Aim of the exercise – Write out, word for word, the part of the listing below that opens with the line containing "Radius of gyration: 36.92" and closes with the line containing "ATOM 13 O O . GLN", keeping both of those lines and adding no others.

☆ ☆ ☆ ☆

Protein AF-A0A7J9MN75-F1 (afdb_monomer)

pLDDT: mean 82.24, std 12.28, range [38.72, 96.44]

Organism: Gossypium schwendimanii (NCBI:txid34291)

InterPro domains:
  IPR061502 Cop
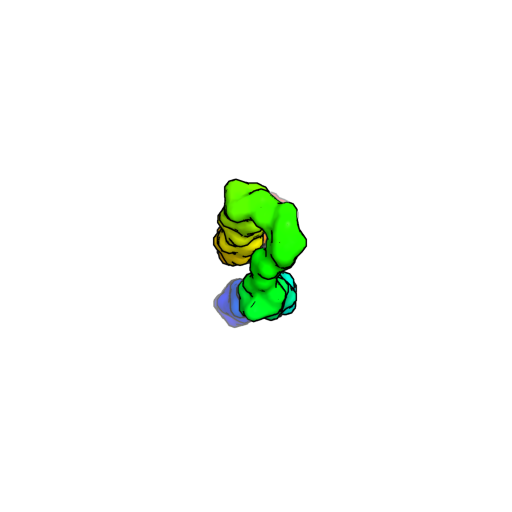ia/RE1/RE2-like, N-terminal domain [PF14223] (6-61)

Radius of gyration: 20.21 Å; Cα contacts (8 Å, |Δi|>4): 22; chains: 1; bounding box: 50×15×59 Å

Nearest PDB structures (foldseek):
  8i03-assembly1_H  TM=3.283E-01  e=2.844E+00  Schizosaccharomyces pombe

Structure (mmCIF, N/CA/C/O backbone):
data_AF-A0A7J9MN75-F1
#
_entry.id   AF-A0A7J9MN75-F1
#
loop_
_atom_site.group_PDB
_atom_site.id
_atom_site.type_symbol
_atom_site.label_atom_id
_atom_site.label_alt_id
_atom_site.label_comp_id
_atom_site.label_asym_id
_atom_site.label_entity_id
_atom_site.label_seq_id
_atom_site.pdbx_PDB_ins_code
_atom_site.Cartn_x
_atom_site.Cartn_y
_atom_site.Cartn_z
_atom_site.occupancy
_atom_site.B_iso_or_equiv
_atom_site.auth_seq_id
_atom_site.auth_comp_id
_atom_site.auth_asym_id
_atom_site.auth_atom_id
_atom_site.pdbx_PDB_model_num
ATOM 1 N N . MET A 1 1 ? 13.311 2.204 -37.640 1.00 38.72 1 MET A N 1
ATOM 2 C CA . MET A 1 1 ? 13.169 1.205 -36.554 1.00 38.72 1 MET A CA 1
ATOM 3 C C . MET A 1 1 ? 12.563 1.891 -35.327 1.00 38.72 1 MET A C 1
ATOM 5 O O . MET A 1 1 ? 13.267 2.157 -34.375 1.00 38.72 1 MET A O 1
ATOM 9 N N . GLU A 1 2 ? 11.268 2.233 -35.352 1.00 45.34 2 GLU A N 1
ATOM 10 C CA . GLU A 1 2 ? 10.613 2.972 -34.242 1.00 45.34 2 GLU A CA 1
ATOM 11 C C . GLU A 1 2 ? 9.497 2.183 -33.537 1.00 45.34 2 GLU A C 1
ATOM 13 O O . GLU A 1 2 ? 9.022 2.560 -32.465 1.00 45.34 2 GLU A O 1
ATOM 18 N N . LYS A 1 3 ? 9.103 1.028 -34.091 1.00 55.81 3 LYS A N 1
ATOM 19 C CA . LYS A 1 3 ? 7.993 0.216 -33.568 1.00 55.81 3 LYS A CA 1
ATOM 20 C C . LYS A 1 3 ? 8.286 -0.418 -32.198 1.00 55.81 3 LYS A C 1
ATOM 22 O O . LYS A 1 3 ? 7.353 -0.829 -31.516 1.00 55.81 3 LYS A O 1
ATOM 27 N N . THR A 1 4 ? 9.545 -0.452 -31.760 1.00 69.62 4 THR A N 1
ATOM 28 C CA . THR A 1 4 ? 9.955 -1.143 -30.528 1.00 69.62 4 THR A CA 1
ATOM 29 C C . THR A 1 4 ? 9.887 -0.252 -29.287 1.00 69.62 4 THR A C 1
ATOM 31 O O . THR A 1 4 ? 9.417 -0.716 -28.254 1.00 69.62 4 THR A O 1
ATOM 34 N N . LEU A 1 5 ? 10.277 1.029 -29.361 1.00 71.19 5 LEU A N 1
ATOM 35 C CA . LEU A 1 5 ? 10.373 1.886 -28.167 1.00 71.19 5 LEU A CA 1
ATOM 36 C C . LEU A 1 5 ? 8.993 2.270 -27.614 1.00 71.19 5 LEU A C 1
ATOM 38 O O . LEU A 1 5 ? 8.738 2.132 -26.419 1.00 71.19 5 LEU A O 1
ATOM 42 N N . SER A 1 6 ? 8.070 2.673 -28.493 1.00 75.56 6 SER A N 1
ATOM 43 C CA . SER A 1 6 ? 6.688 2.995 -28.107 1.00 75.56 6 SER A CA 1
ATOM 44 C C . SER A 1 6 ? 5.932 1.757 -27.603 1.00 75.56 6 SER A C 1
ATOM 46 O O . SER A 1 6 ? 5.223 1.820 -26.595 1.00 75.56 6 SER A O 1
ATOM 48 N N . ALA A 1 7 ? 6.126 0.601 -28.248 1.00 80.75 7 ALA A N 1
ATOM 49 C CA . ALA A 1 7 ? 5.523 -0.658 -27.815 1.00 80.75 7 ALA A CA 1
ATOM 50 C C . ALA A 1 7 ? 6.087 -1.143 -26.468 1.00 80.75 7 ALA A C 1
ATOM 52 O O . ALA A 1 7 ? 5.323 -1.582 -25.606 1.00 80.75 7 ALA A O 1
ATOM 53 N N . LEU A 1 8 ? 7.400 -1.017 -26.255 1.00 79.88 8 LEU A N 1
ATOM 54 C CA . LEU A 1 8 ? 8.063 -1.348 -24.993 1.00 79.88 8 LEU A CA 1
ATOM 55 C C . LEU A 1 8 ? 7.600 -0.425 -23.858 1.00 79.88 8 LEU A C 1
ATOM 57 O O . LEU A 1 8 ? 7.251 -0.912 -22.784 1.00 79.88 8 LEU A O 1
ATOM 61 N N . TRP A 1 
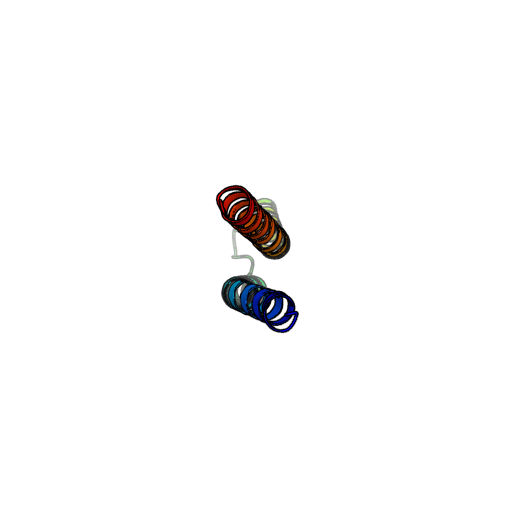9 ? 7.508 0.884 -24.112 1.00 79.19 9 TRP A N 1
ATOM 62 C CA . TRP A 1 9 ? 6.973 1.859 -23.156 1.00 79.19 9 TRP A CA 1
ATOM 63 C C . TRP A 1 9 ? 5.531 1.536 -22.755 1.00 79.19 9 TRP A C 1
ATOM 65 O O . TRP A 1 9 ? 5.208 1.514 -21.566 1.00 79.19 9 TRP A O 1
ATOM 75 N N . LYS A 1 10 ? 4.668 1.212 -23.729 1.00 81.38 10 LYS A N 1
ATOM 76 C CA . LYS A 1 10 ? 3.290 0.777 -23.455 1.00 81.38 10 LYS A CA 1
ATOM 77 C C . LYS A 1 10 ? 3.260 -0.496 -22.607 1.00 81.38 10 LYS A C 1
ATOM 79 O O . LYS A 1 10 ? 2.529 -0.532 -21.623 1.00 81.38 10 LYS A O 1
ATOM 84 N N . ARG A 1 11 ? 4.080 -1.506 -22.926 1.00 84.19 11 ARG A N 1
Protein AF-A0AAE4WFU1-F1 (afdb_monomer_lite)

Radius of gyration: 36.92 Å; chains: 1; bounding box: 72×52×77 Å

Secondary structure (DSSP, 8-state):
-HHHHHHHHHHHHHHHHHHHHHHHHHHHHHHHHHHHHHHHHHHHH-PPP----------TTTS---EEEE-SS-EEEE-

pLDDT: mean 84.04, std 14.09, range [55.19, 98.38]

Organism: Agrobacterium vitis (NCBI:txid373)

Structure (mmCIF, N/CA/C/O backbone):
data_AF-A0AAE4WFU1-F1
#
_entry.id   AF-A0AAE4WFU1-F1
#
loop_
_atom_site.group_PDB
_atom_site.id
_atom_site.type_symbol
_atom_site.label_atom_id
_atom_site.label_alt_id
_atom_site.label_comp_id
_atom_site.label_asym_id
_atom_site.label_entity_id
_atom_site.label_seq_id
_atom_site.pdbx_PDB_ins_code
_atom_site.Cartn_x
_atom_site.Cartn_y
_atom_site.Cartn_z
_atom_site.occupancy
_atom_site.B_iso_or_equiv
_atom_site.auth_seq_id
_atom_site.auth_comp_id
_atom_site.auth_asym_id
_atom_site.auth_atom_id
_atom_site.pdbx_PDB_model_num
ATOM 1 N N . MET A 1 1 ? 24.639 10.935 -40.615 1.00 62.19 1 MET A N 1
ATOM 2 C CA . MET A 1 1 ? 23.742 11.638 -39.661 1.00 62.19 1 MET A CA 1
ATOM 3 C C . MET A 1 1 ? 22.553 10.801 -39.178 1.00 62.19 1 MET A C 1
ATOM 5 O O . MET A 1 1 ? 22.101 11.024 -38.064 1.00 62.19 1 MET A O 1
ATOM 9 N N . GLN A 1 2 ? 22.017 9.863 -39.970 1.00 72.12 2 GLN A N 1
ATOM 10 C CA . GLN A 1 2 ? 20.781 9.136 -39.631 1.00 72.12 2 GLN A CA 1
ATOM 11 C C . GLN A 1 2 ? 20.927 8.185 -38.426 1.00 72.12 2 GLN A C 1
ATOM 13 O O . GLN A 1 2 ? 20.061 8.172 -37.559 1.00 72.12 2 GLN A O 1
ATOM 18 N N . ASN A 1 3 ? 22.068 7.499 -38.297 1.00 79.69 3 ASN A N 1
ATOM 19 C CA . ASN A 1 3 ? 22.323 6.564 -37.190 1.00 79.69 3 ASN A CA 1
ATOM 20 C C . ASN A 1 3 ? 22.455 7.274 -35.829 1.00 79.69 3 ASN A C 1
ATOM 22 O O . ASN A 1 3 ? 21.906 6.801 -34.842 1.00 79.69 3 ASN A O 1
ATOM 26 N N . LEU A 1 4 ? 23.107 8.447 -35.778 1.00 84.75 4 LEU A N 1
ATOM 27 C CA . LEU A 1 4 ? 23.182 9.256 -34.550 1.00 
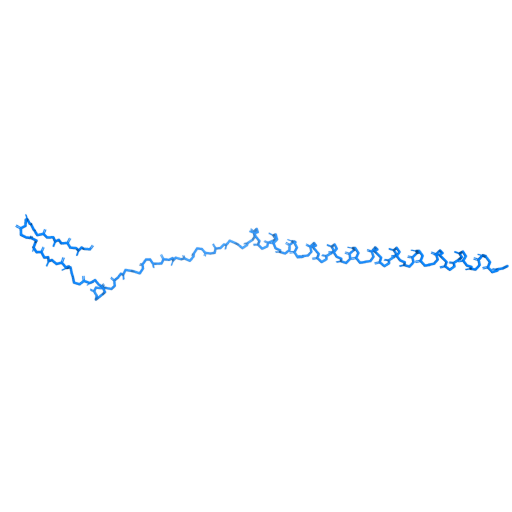84.75 4 LEU A CA 1
ATOM 28 C C . LEU A 1 4 ? 21.808 9.799 -34.138 1.00 84.75 4 LEU A C 1
ATOM 30 O O . LEU A 1 4 ? 21.493 9.836 -32.954 1.00 84.75 4 LEU A O 1
ATOM 34 N N . ARG A 1 5 ? 20.972 10.193 -35.108 1.00 83.94 5 ARG A N 1
ATOM 35 C CA . ARG A 1 5 ? 19.596 10.640 -34.836 1.00 83.94 5 ARG A CA 1
ATOM 36 C C . ARG A 1 5 ? 18.734 9.496 -34.299 1.00 83.94 5 ARG A C 1
ATOM 38 O O . ARG A 1 5 ? 17.997 9.703 -33.343 1.00 83.94 5 ARG A O 1
ATOM 45 N N . ALA A 1 6 ? 18.865 8.297 -34.867 1.00 85.88 6 ALA A N 1
ATOM 46 C CA . ALA A 1 6 ? 18.168 7.104 -34.388 1.00 85.88 6 ALA A CA 1
ATOM 47 C C . ALA A 1 6 ? 18.595 6.716 -32.960 1.00 85.88 6 ALA A C 1
ATOM 49 O O . ALA A 1 6 ? 17.741 6.456 -32.118 1.00 85.88 6 ALA A O 1
ATOM 50 N N . LEU A 1 7 ? 19.899 6.760 -32.66
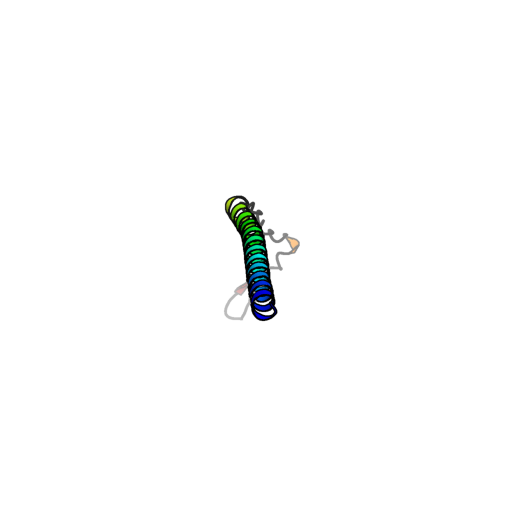2 1.00 87.00 7 LEU A N 1
ATOM 51 C CA . LEU A 1 7 ? 20.433 6.555 -31.310 1.00 87.00 7 LEU A CA 1
ATOM 52 C C . LEU A 1 7 ? 19.907 7.598 -30.314 1.00 87.00 7 LEU A C 1
ATOM 54 O O . LEU A 1 7 ? 19.505 7.238 -29.211 1.00 87.00 7 LEU A O 1
ATOM 58 N N . GLY A 1 8 ? 19.853 8.873 -30.709 1.00 89.25 8 GLY A N 1
ATOM 59 C CA . GLY A 1 8 ? 19.292 9.940 -29.876 1.00 89.25 8 GLY A CA 1
ATOM 60 C C . GLY A 1 8 ? 17.802 9.752 -29.578 1.00 89.25 8 GLY A C 1
ATOM 61 O O . GLY A 1 8 ? 17.379 9.920 -28.437 1.00 89.25 8 GLY A O 1
ATOM 62 N N . LEU A 1 9 ? 17.011 9.348 -30.578 1.00 91.75 9 LEU A N 1
ATOM 63 C CA . LEU A 1 9 ? 15.580 9.064 -30.414 1.00 91.75 9 LEU A CA 1
ATOM 64 C C . LEU A 1 9 ? 15.329 7.845 -29.520 1.00 91.75 9 LEU A C 1
ATOM 66 O O . LEU A 1 9 ? 14.448 7.894 -28.664 1.00 91.75 9 LEU A O 1
ATOM 70 N N . LEU A 1 10 ? 16.123 6.781 -29.670 1.00 93.50 10 LEU A N 1
ATOM 71 C CA . LEU A 1 10 ? 16.067 5.622 -28.776 1.00 93.50 10 LEU A CA 1
ATOM 72 C C . LEU A 1 10 ? 16.420 6.011 -27.337 1.00 93.50 10 LEU A C 1
ATOM 74 O O . LEU A 1 10 ? 15.694 5.644 -26.416 1.00 93.50 10 LEU A O 1
ATOM 78 N N . GLY A 1 11 ? 17.482 6.797 -27.143 1.00 93.69 11 GLY A N 1
ATOM 79 C CA . GLY A 1 11 ? 17.869 7.303 -25.825 1.00 93.69 11 GLY A CA 1
ATOM 80 C C . GLY A 1 11 ? 16.766 8.139 -25.172 1.00 93.69 11 GLY A C 1
ATOM 81 O O . GLY A 1 11 ? 16.410 7.895 -24.021 1.00 93.69 11 GLY A O 1
ATOM 82 N N . LEU A 1 12 ? 16.160 9.066 -25.922 1.00 95.25 12 LEU A N 1
ATOM 83 C CA . LEU A 1 12 ? 15.010 9.849 -25.456 1.00 95.25 12 LEU A CA 1
ATOM 84 C C . LEU A 1 12 ? 13.809 8.968 -25.100 1.00 95.25 12 LEU A C 1
ATOM 86 O O . LEU A 1 12 ? 13.168 9.206 -24.079 1.00 95.25 12 LEU A O 1
ATOM 90 N N . GLY A 1 13 ? 13.525 7.940 -25.903 1.00 95.25 13 GLY A N 1
ATOM 91 C CA . GLY A 1 13 ? 12.458 6.981 -25.625 1.00 95.25 13 GLY A CA 1
ATOM 92 C C . GLY A 1 13 ? 12.682 6.232 -24.312 1.00 95.25 13 GLY A C 1
ATOM 93 O O . GLY A 1 13 ? 11.773 6.153 -23.488 1.00 95.25 13 GLY A O 1
ATOM 94 N N . VAL A 1 14 ? 13.904 5.749 -24.070 1.00 97.00 14 VAL A N 1
ATOM 95 C CA . VAL A 1 14 ? 14.258 5.074 -22.811 1.00 97.00 14 VAL A CA 1
ATOM 96 C C . VAL A 1 14 ? 14.107 6.022 -21.623 1.00 97.00 14 VAL A C 1
ATOM 98 O O . VAL A 1 14 ? 13.508 5.638 -20.624 1.00 97.00 14 VAL A O 1
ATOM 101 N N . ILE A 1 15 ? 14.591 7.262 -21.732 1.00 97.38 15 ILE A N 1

☆ ☆ ☆ ☆

Exercise result –
Radius of gyration: 36.92 Å; chains: 1; bounding box: 72×52×77 Å

Secondary structure (DSSP, 8-state):
-HHHHHHHHHHHHHHHHHHHHHHHHHHHHHHHHHHHHHHHHHHHH-PPP----------TTTS---EEEE-SS-EEEE-

pLDDT: mean 84.04, std 14.09, range [55.19, 98.38]

Organism: Agrobacterium vitis (NCBI:txid373)

Structure (mmCIF, N/CA/C/O backbone):
data_AF-A0AAE4WFU1-F1
#
_entry.id   AF-A0AAE4WFU1-F1
#
loop_
_atom_site.group_PDB
_atom_site.id
_atom_site.type_symbol
_atom_site.label_atom_id
_atom_site.label_alt_id
_atom_site.label_comp_id
_atom_site.label_asym_id
_atom_site.label_entity_id
_atom_site.label_seq_id
_atom_site.pdbx_PDB_ins_code
_atom_site.Cartn_x
_atom_site.Cartn_y
_atom_site.Cartn_z
_atom_site.occupancy
_atom_site.B_iso_or_equiv
_atom_site.auth_seq_id
_atom_site.auth_comp_id
_atom_site.auth_asym_id
_atom_site.auth_atom_id
_atom_site.pdbx_PDB_model_num
ATOM 1 N N . MET A 1 1 ? 24.639 10.935 -40.615 1.00 62.19 1 MET A N 1
ATOM 2 C CA . MET A 1 1 ? 23.742 11.638 -39.661 1.00 62.19 1 MET A CA 1
ATOM 3 C C . MET A 1 1 ? 22.553 10.801 -39.178 1.00 62.19 1 MET A C 1
ATOM 5 O O . MET A 1 1 ? 22.101 11.024 -38.064 1.00 62.19 1 MET A O 1
ATOM 9 N N . GLN A 1 2 ? 22.017 9.863 -39.970 1.00 72.12 2 GLN A N 1
ATOM 10 C CA . GLN A 1 2 ? 20.781 9.136 -39.631 1.00 72.12 2 GLN A CA 1
ATOM 11 C C . GLN A 1 2 ? 20.927 8.185 -38.426 1.00 72.12 2 GLN A C 1
ATOM 13 O O . GLN A 1 2 ? 20.061 8.172 -37.559 1.00 72.12 2 GLN A O 1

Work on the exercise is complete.